Items listed in a dataset

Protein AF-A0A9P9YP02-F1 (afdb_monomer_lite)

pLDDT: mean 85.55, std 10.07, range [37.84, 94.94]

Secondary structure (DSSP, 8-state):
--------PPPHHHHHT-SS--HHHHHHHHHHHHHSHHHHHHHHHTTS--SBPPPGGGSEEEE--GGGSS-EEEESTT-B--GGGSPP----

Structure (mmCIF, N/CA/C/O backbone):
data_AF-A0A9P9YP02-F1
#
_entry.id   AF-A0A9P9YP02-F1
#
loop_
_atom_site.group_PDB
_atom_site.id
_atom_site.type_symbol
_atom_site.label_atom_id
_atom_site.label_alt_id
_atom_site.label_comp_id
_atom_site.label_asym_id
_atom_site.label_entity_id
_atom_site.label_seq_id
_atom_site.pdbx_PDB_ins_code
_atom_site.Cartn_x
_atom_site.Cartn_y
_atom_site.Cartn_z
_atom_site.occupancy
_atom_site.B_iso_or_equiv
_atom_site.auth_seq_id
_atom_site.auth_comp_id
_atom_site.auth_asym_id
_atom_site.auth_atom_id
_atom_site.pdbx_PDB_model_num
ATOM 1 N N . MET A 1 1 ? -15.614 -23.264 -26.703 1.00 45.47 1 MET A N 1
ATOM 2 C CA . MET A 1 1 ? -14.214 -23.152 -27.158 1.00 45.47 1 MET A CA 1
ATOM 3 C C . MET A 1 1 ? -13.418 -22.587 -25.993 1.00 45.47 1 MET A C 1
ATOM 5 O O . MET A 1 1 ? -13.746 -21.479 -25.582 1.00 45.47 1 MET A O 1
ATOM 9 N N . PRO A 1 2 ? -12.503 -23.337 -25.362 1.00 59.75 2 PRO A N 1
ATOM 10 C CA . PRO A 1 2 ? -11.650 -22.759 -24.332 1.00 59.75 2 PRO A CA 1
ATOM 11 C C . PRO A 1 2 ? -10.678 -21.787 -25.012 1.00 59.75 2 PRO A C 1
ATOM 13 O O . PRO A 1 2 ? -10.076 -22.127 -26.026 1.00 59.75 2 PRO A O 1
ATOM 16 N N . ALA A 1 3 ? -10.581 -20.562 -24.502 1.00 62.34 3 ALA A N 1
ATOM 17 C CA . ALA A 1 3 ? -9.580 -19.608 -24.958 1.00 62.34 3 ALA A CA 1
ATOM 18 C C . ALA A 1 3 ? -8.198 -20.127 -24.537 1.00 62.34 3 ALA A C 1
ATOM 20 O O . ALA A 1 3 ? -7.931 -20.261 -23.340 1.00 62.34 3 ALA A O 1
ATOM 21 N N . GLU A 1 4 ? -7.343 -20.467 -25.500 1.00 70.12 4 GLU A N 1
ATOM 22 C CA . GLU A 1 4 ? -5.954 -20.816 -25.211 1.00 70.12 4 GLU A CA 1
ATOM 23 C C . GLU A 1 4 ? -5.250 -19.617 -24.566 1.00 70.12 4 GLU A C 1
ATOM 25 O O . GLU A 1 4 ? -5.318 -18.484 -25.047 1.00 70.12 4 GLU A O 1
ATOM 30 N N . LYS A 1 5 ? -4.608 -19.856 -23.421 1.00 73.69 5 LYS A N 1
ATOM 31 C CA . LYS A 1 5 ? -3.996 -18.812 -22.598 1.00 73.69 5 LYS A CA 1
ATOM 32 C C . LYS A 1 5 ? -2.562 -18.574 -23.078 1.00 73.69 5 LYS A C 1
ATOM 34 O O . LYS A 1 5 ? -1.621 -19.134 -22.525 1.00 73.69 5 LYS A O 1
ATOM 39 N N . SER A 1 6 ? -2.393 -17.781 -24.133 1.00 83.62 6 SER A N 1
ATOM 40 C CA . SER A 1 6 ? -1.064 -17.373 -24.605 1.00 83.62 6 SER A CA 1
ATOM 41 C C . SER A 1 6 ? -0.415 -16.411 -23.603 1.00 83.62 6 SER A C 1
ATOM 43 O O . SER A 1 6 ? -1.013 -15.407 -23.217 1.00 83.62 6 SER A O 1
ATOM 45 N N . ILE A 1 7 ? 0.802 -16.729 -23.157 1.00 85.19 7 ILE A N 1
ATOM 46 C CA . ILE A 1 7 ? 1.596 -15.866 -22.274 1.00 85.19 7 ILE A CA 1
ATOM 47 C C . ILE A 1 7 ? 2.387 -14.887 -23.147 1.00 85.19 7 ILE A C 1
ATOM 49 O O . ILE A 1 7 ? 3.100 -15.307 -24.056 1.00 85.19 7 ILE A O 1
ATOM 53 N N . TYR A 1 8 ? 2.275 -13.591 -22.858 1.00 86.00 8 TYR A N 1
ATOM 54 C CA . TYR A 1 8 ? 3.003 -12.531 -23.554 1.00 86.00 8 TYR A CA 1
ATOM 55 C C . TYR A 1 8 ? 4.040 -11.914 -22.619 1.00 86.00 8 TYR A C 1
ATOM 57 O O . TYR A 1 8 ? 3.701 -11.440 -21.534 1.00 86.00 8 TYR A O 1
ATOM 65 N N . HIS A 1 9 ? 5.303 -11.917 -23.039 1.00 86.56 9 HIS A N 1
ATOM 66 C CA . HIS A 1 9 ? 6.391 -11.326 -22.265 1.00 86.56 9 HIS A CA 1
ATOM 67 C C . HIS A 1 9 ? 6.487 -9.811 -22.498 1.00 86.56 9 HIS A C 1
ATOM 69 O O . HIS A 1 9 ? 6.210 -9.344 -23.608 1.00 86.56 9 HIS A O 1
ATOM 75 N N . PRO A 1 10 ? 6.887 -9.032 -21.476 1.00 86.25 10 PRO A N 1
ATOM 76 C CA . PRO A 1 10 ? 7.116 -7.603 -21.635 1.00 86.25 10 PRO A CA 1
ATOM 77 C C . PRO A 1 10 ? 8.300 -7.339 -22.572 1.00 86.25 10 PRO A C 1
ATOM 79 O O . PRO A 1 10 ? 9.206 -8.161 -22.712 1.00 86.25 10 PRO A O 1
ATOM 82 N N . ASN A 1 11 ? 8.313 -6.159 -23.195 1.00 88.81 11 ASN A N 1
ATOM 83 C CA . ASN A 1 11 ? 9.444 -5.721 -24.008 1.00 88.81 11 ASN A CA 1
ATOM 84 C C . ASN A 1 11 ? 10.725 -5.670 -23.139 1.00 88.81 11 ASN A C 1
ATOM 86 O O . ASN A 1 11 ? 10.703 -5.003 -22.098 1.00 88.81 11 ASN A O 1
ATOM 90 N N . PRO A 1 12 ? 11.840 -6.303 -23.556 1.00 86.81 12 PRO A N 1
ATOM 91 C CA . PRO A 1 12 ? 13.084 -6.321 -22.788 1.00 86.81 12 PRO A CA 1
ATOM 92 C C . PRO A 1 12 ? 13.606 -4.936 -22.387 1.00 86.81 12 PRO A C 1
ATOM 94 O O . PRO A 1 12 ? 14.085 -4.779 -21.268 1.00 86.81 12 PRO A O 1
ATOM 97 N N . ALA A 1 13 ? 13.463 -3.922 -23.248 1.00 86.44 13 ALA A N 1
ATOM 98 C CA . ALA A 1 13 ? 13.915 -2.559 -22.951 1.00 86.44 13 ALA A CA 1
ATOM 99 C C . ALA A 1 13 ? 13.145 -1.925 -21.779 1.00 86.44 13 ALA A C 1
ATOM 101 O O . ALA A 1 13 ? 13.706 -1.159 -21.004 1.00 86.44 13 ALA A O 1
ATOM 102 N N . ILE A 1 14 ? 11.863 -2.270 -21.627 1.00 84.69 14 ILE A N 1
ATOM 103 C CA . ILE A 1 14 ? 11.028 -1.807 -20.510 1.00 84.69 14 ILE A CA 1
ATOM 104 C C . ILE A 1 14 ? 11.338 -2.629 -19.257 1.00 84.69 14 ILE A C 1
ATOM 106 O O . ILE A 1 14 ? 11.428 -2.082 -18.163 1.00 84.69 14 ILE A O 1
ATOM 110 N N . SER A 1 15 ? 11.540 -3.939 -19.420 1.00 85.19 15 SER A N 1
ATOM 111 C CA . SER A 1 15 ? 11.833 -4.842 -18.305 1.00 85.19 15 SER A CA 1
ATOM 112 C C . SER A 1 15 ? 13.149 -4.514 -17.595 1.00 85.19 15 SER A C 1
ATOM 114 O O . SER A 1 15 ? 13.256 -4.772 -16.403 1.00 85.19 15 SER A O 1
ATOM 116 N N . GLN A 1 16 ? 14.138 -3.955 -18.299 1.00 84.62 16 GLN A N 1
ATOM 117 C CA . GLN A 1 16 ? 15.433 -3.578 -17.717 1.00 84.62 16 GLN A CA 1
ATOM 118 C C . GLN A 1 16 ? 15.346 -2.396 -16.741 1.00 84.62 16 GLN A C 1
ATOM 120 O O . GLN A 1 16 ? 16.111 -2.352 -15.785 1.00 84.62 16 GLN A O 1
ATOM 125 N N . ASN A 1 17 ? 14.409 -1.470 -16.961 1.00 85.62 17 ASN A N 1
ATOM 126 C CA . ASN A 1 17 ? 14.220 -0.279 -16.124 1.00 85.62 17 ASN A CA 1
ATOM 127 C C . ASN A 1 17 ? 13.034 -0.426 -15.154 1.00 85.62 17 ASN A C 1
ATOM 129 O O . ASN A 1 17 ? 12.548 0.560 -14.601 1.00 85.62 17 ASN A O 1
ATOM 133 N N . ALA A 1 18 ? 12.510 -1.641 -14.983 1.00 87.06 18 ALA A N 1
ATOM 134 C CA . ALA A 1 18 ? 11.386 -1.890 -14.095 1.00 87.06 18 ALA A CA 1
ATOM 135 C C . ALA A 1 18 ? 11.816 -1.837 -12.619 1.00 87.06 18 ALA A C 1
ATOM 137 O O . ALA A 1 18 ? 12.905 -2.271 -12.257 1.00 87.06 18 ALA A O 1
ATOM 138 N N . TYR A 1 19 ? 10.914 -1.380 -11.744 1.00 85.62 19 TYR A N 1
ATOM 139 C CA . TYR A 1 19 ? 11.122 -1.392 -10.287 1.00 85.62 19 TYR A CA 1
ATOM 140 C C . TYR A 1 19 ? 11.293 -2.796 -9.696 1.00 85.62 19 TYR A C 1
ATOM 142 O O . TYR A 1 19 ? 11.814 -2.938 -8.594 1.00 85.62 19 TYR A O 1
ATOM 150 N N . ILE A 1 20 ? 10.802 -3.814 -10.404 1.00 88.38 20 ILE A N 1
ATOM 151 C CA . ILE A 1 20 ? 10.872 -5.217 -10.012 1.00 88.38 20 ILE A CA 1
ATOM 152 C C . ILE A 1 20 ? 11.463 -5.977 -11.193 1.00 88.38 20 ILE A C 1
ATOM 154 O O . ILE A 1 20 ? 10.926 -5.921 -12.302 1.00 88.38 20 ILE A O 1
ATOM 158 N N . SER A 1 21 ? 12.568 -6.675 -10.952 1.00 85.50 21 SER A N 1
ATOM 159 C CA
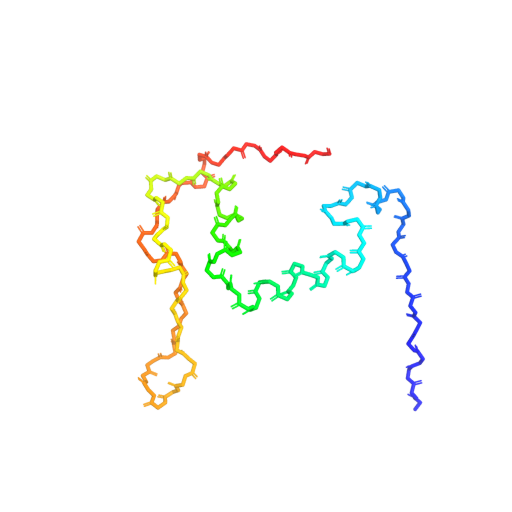 . SER A 1 21 ? 13.402 -7.252 -12.009 1.00 85.50 21 SER A CA 1
ATOM 160 C C . SER A 1 21 ? 12.923 -8.631 -12.456 1.00 85.50 21 SER A C 1
ATOM 162 O O . SER A 1 21 ? 13.268 -9.090 -13.545 1.00 85.50 21 SER A O 1
ATOM 164 N N . SER A 1 22 ? 12.139 -9.323 -11.625 1.00 88.00 22 SER A N 1
ATOM 165 C CA . SER A 1 22 ? 11.655 -10.670 -11.922 1.00 88.00 22 SER A CA 1
ATOM 166 C C . SER A 1 22 ? 10.268 -10.946 -11.344 1.00 88.00 22 SER A C 1
ATOM 168 O O . SER A 1 22 ? 9.805 -10.309 -10.397 1.00 88.00 22 SER A O 1
ATOM 170 N N . PHE A 1 23 ? 9.594 -11.949 -11.908 1.00 87.94 23 PHE A N 1
ATOM 171 C CA . PHE A 1 23 ? 8.303 -12.395 -11.389 1.00 87.94 23 PHE A CA 1
ATOM 172 C C . PHE A 1 23 ? 8.416 -12.989 -9.976 1.00 87.94 23 PHE A C 1
ATOM 174 O O . PHE A 1 23 ? 7.531 -12.779 -9.154 1.00 87.94 23 PHE A O 1
ATOM 181 N N . GLU A 1 24 ? 9.517 -13.675 -9.670 1.00 91.81 24 GLU A N 1
ATOM 182 C CA . GLU A 1 24 ? 9.777 -14.227 -8.336 1.00 91.81 24 GLU A CA 1
ATOM 183 C C . GLU A 1 24 ? 9.919 -13.117 -7.284 1.00 91.81 24 GLU A C 1
ATOM 185 O O . GLU A 1 24 ? 9.342 -13.197 -6.199 1.00 91.81 24 GLU A O 1
ATOM 190 N N . GLU A 1 25 ? 10.622 -12.035 -7.627 1.00 91.25 25 GLU A N 1
ATOM 191 C CA . GLU A 1 25 ? 10.751 -10.863 -6.763 1.00 91.25 25 GLU A CA 1
ATOM 192 C C . GLU A 1 25 ? 9.386 -10.199 -6.519 1.00 91.25 25 GLU A C 1
ATOM 194 O O . GLU A 1 25 ? 9.042 -9.887 -5.377 1.00 91.25 25 GLU A O 1
ATOM 199 N N . TYR A 1 26 ? 8.562 -10.069 -7.566 1.00 92.19 26 TYR A N 1
ATOM 200 C CA . TYR A 1 26 ? 7.178 -9.607 -7.430 1.00 92.19 26 TYR A CA 1
ATOM 201 C C . TYR A 1 26 ? 6.373 -10.495 -6.475 1.00 92.19 26 TYR A C 1
ATOM 203 O O . TYR A 1 26 ? 5.700 -9.978 -5.585 1.00 92.19 26 TYR A O 1
ATOM 211 N N . GLN A 1 27 ? 6.450 -11.821 -6.630 1.00 93.81 27 GLN A N 1
ATOM 212 C CA . GLN A 1 27 ? 5.725 -12.759 -5.771 1.00 93.81 27 GLN A CA 1
ATOM 213 C C . GLN A 1 27 ? 6.142 -12.623 -4.307 1.00 93.81 27 GLN A C 1
ATOM 215 O O . GLN A 1 27 ? 5.282 -12.647 -3.427 1.00 93.81 27 GLN A O 1
ATOM 220 N N . LYS A 1 28 ? 7.437 -12.421 -4.041 1.00 93.38 28 LYS A N 1
ATOM 221 C CA . LYS A 1 28 ? 7.944 -12.188 -2.687 1.00 93.38 28 LYS A CA 1
ATOM 222 C C . LYS A 1 28 ? 7.364 -10.911 -2.075 1.00 93.38 28 LYS A C 1
ATOM 224 O O . LYS A 1 28 ? 6.848 -10.963 -0.961 1.00 93.38 28 LYS A O 1
ATOM 229 N N . PHE A 1 29 ? 7.406 -9.788 -2.794 1.00 92.31 29 PHE A N 1
ATOM 230 C CA . PHE A 1 29 ? 6.824 -8.530 -2.310 1.00 92.31 29 PHE A CA 1
ATOM 231 C C . PHE A 1 29 ? 5.308 -8.617 -2.142 1.00 92.31 29 PHE A C 1
ATOM 233 O O . PHE A 1 29 ? 4.760 -8.092 -1.176 1.00 92.31 29 PHE A O 1
ATOM 240 N N . TYR A 1 30 ? 4.626 -9.306 -3.056 1.00 93.88 30 TYR A N 1
ATOM 241 C CA . TYR A 1 30 ? 3.192 -9.537 -2.958 1.00 93.88 30 TYR A CA 1
ATOM 242 C C . TYR A 1 30 ? 2.846 -10.3
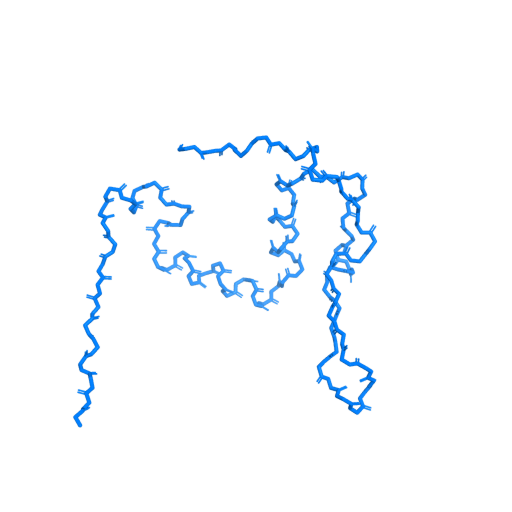22 -1.691 1.00 93.88 30 TYR A C 1
ATOM 244 O O . TYR A 1 30 ? 1.985 -9.891 -0.927 1.00 93.88 30 TYR A O 1
ATOM 252 N N . GLN A 1 31 ? 3.561 -11.415 -1.425 1.00 94.94 31 GLN A N 1
ATOM 253 C CA . GLN A 1 31 ? 3.365 -12.219 -0.223 1.00 94.94 31 GLN A CA 1
ATOM 254 C C . GLN A 1 31 ? 3.624 -11.397 1.050 1.00 94.94 31 GLN A C 1
ATOM 256 O O . GLN A 1 31 ? 2.788 -11.371 1.948 1.00 94.94 31 GLN A O 1
ATOM 261 N N . GLU A 1 32 ? 4.715 -10.626 1.086 1.00 93.56 32 GLU A N 1
ATOM 262 C CA . GLU A 1 32 ? 5.037 -9.732 2.205 1.00 93.56 32 GLU A CA 1
ATOM 263 C C . GLU A 1 32 ? 3.938 -8.681 2.450 1.00 93.56 32 GLU A C 1
ATOM 265 O O . GLU A 1 32 ? 3.576 -8.413 3.597 1.00 93.56 32 GLU A O 1
ATOM 270 N N . SER A 1 33 ? 3.357 -8.131 1.377 1.00 92.31 33 SER A N 1
ATOM 271 C CA . SER A 1 33 ? 2.270 -7.150 1.464 1.00 92.31 33 SER A CA 1
ATOM 272 C C . SER A 1 33 ? 0.973 -7.711 2.058 1.00 92.31 33 SER A C 1
ATOM 274 O O . SER A 1 33 ? 0.159 -6.939 2.569 1.00 92.31 33 SER A O 1
ATOM 276 N N . LEU A 1 34 ? 0.779 -9.034 1.993 1.00 90.69 34 LEU A N 1
ATOM 277 C CA . LEU A 1 34 ? -0.371 -9.736 2.563 1.00 90.69 34 LEU A CA 1
ATOM 278 C C . LEU A 1 34 ? -0.107 -10.198 3.996 1.00 90.69 34 LEU A C 1
ATOM 280 O O . LEU A 1 34 ? -0.984 -10.049 4.846
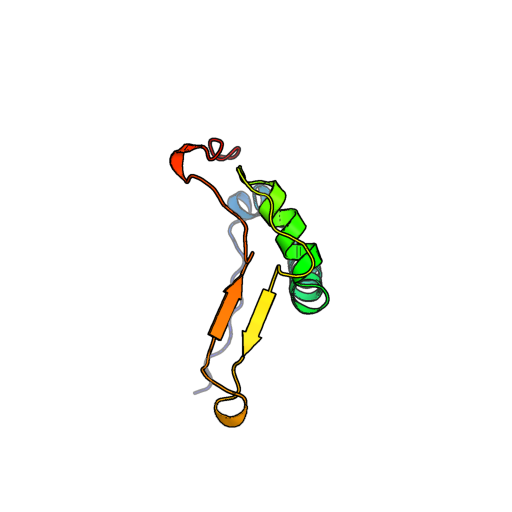 1.00 90.69 34 LEU A O 1
ATOM 284 N N . ASP A 1 35 ? 1.086 -10.736 4.257 1.00 93.12 35 ASP A N 1
ATOM 285 C CA . ASP A 1 35 ? 1.444 -11.302 5.559 1.00 93.12 35 ASP A CA 1
ATOM 286 C C . ASP A 1 35 ? 1.660 -10.208 6.610 1.00 93.12 35 ASP A C 1
ATOM 288 O O . ASP A 1 35 ? 1.163 -10.313 7.730 1.00 93.12 35 ASP A O 1
ATOM 292 N N . ASN A 1 36 ? 2.363 -9.130 6.245 1.00 90.06 36 ASN A N 1
ATOM 293 C CA . ASN A 1 36 ? 2.687 -8.019 7.143 1.00 90.06 36 ASN A CA 1
ATOM 294 C C . ASN A 1 36 ? 2.364 -6.669 6.479 1.00 90.06 36 ASN A C 1
ATOM 296 O O . ASN A 1 36 ? 3.265 -5.868 6.205 1.00 90.06 36 ASN A O 1
ATOM 300 N N . PRO A 1 37 ? 1.072 -6.369 6.236 1.00 88.94 37 PRO A N 1
ATOM 301 C CA . PRO A 1 37 ? 0.665 -5.194 5.473 1.00 88.94 37 PRO A CA 1
ATOM 302 C C . PRO A 1 37 ? 1.143 -3.890 6.117 1.00 88.94 37 PRO A C 1
ATOM 304 O O . PRO A 1 37 ? 1.621 -3.001 5.419 1.00 88.94 37 PRO A O 1
ATOM 307 N N . ALA A 1 38 ? 1.057 -3.769 7.445 1.00 88.25 38 ALA A N 1
ATOM 308 C CA . ALA A 1 38 ? 1.468 -2.553 8.143 1.00 88.25 38 ALA A CA 1
ATOM 309 C C . ALA A 1 38 ? 2.959 -2.249 7.933 1.00 88.25 38 ALA A C 1
ATOM 311 O O . ALA A 1 38 ? 3.313 -1.111 7.634 1.00 88.25 38 ALA A O 1
ATOM 312 N N . GLU A 1 39 ? 3.829 -3.253 8.035 1.00 89.19 39 GLU A N 1
ATOM 313 C CA . GLU A 1 39 ? 5.273 -3.078 7.873 1.00 89.19 39 GLU A CA 1
ATOM 314 C C . GLU A 1 39 ? 5.653 -2.784 6.417 1.00 89.19 39 GLU A C 1
ATOM 316 O O . GLU A 1 39 ? 6.378 -1.820 6.142 1.00 89.19 39 GLU A O 1
ATOM 321 N N . PHE A 1 40 ? 5.126 -3.578 5.481 1.00 91.56 40 PHE A N 1
ATOM 322 C CA . PHE A 1 40 ? 5.387 -3.417 4.053 1.00 91.56 40 PHE A CA 1
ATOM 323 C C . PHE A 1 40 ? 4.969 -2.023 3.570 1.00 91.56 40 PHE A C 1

__Your goal__.
Set down, exactly as they stand above, the lines starting with the line with "ATOM 166 C C" and going on through the line with "ATOM 203 O O", and no others.

__Task output__.
ATOM 166 C C . SER A 1 22 ? 10.268 -10.946 -11.344 1.00 88.00 22 SER A C 1
ATOM 168 O O . SER A 1 22 ? 9.805 -10.309 -10.397 1.00 88.00 22 SER A O 1
ATOM 170 N N . PHE A 1 23 ? 9.594 -11.949 -11.908 1.00 87.94 23 PHE A N 1
ATOM 171 C CA . PHE A 1 23 ? 8.303 -12.395 -11.389 1.00 87.94 23 PHE A CA 1
ATOM 172 C C . PHE A 1 23 ? 8.416 -12.989 -9.976 1.00 87.94 23 PHE A C 1
ATOM 174 O O . PHE A 1 23 ? 7.531 -12.779 -9.154 1.00 87.94 23 PHE A O 1
ATOM 181 N N . GLU A 1 24 ? 9.517 -13.675 -9.670 1.00 91.81 24 GLU A N 1
ATOM 182 C CA . GLU A 1 24 ? 9.777 -14.227 -8.336 1.00 91.81 24 GLU A CA 1
ATOM 183 C C . GLU A 1 24 ? 9.919 -13.117 -7.284 1.00 91.81 24 GLU A C 1
ATOM 185 O O . GLU A 1 24 ? 9.342 -13.197 -6.199 1.00 91.81 24 GLU A O 1
ATOM 190 N N . GLU A 1 25 ? 10.622 -12.035 -7.627 1.00 91.25 25 GLU A N 1
ATOM 191 C CA . GLU A 1 25 ? 10.751 -10.863 -6.763 1.00 91.25 25 GLU A CA 1
ATOM 192 C C . GLU A 1 25 ? 9.386 -10.199 -6.519 1.00 91.25 25 GLU A C 1
ATOM 194 O O . GLU A 1 25 ? 9.042 -9.887 -5.377 1.00 91.25 25 GLU A O 1
ATOM 199 N N . TYR A 1 26 ? 8.562 -10.069 -7.566 1.00 92.19 26 TYR A N 1
ATOM 200 C CA . TYR A 1 26 ? 7.178 -9.607 -7.430 1.00 92.19 26 TYR A CA 1
ATOM 201 C C . TYR A 1 26 ? 6.373 -10.495 -6.475 1.00 92.19 26 TYR A C 1
ATOM 203 O O . TYR A 1 26 ? 5.700 -9.978 -5.585 1.00 92.19 26 TYR A O 1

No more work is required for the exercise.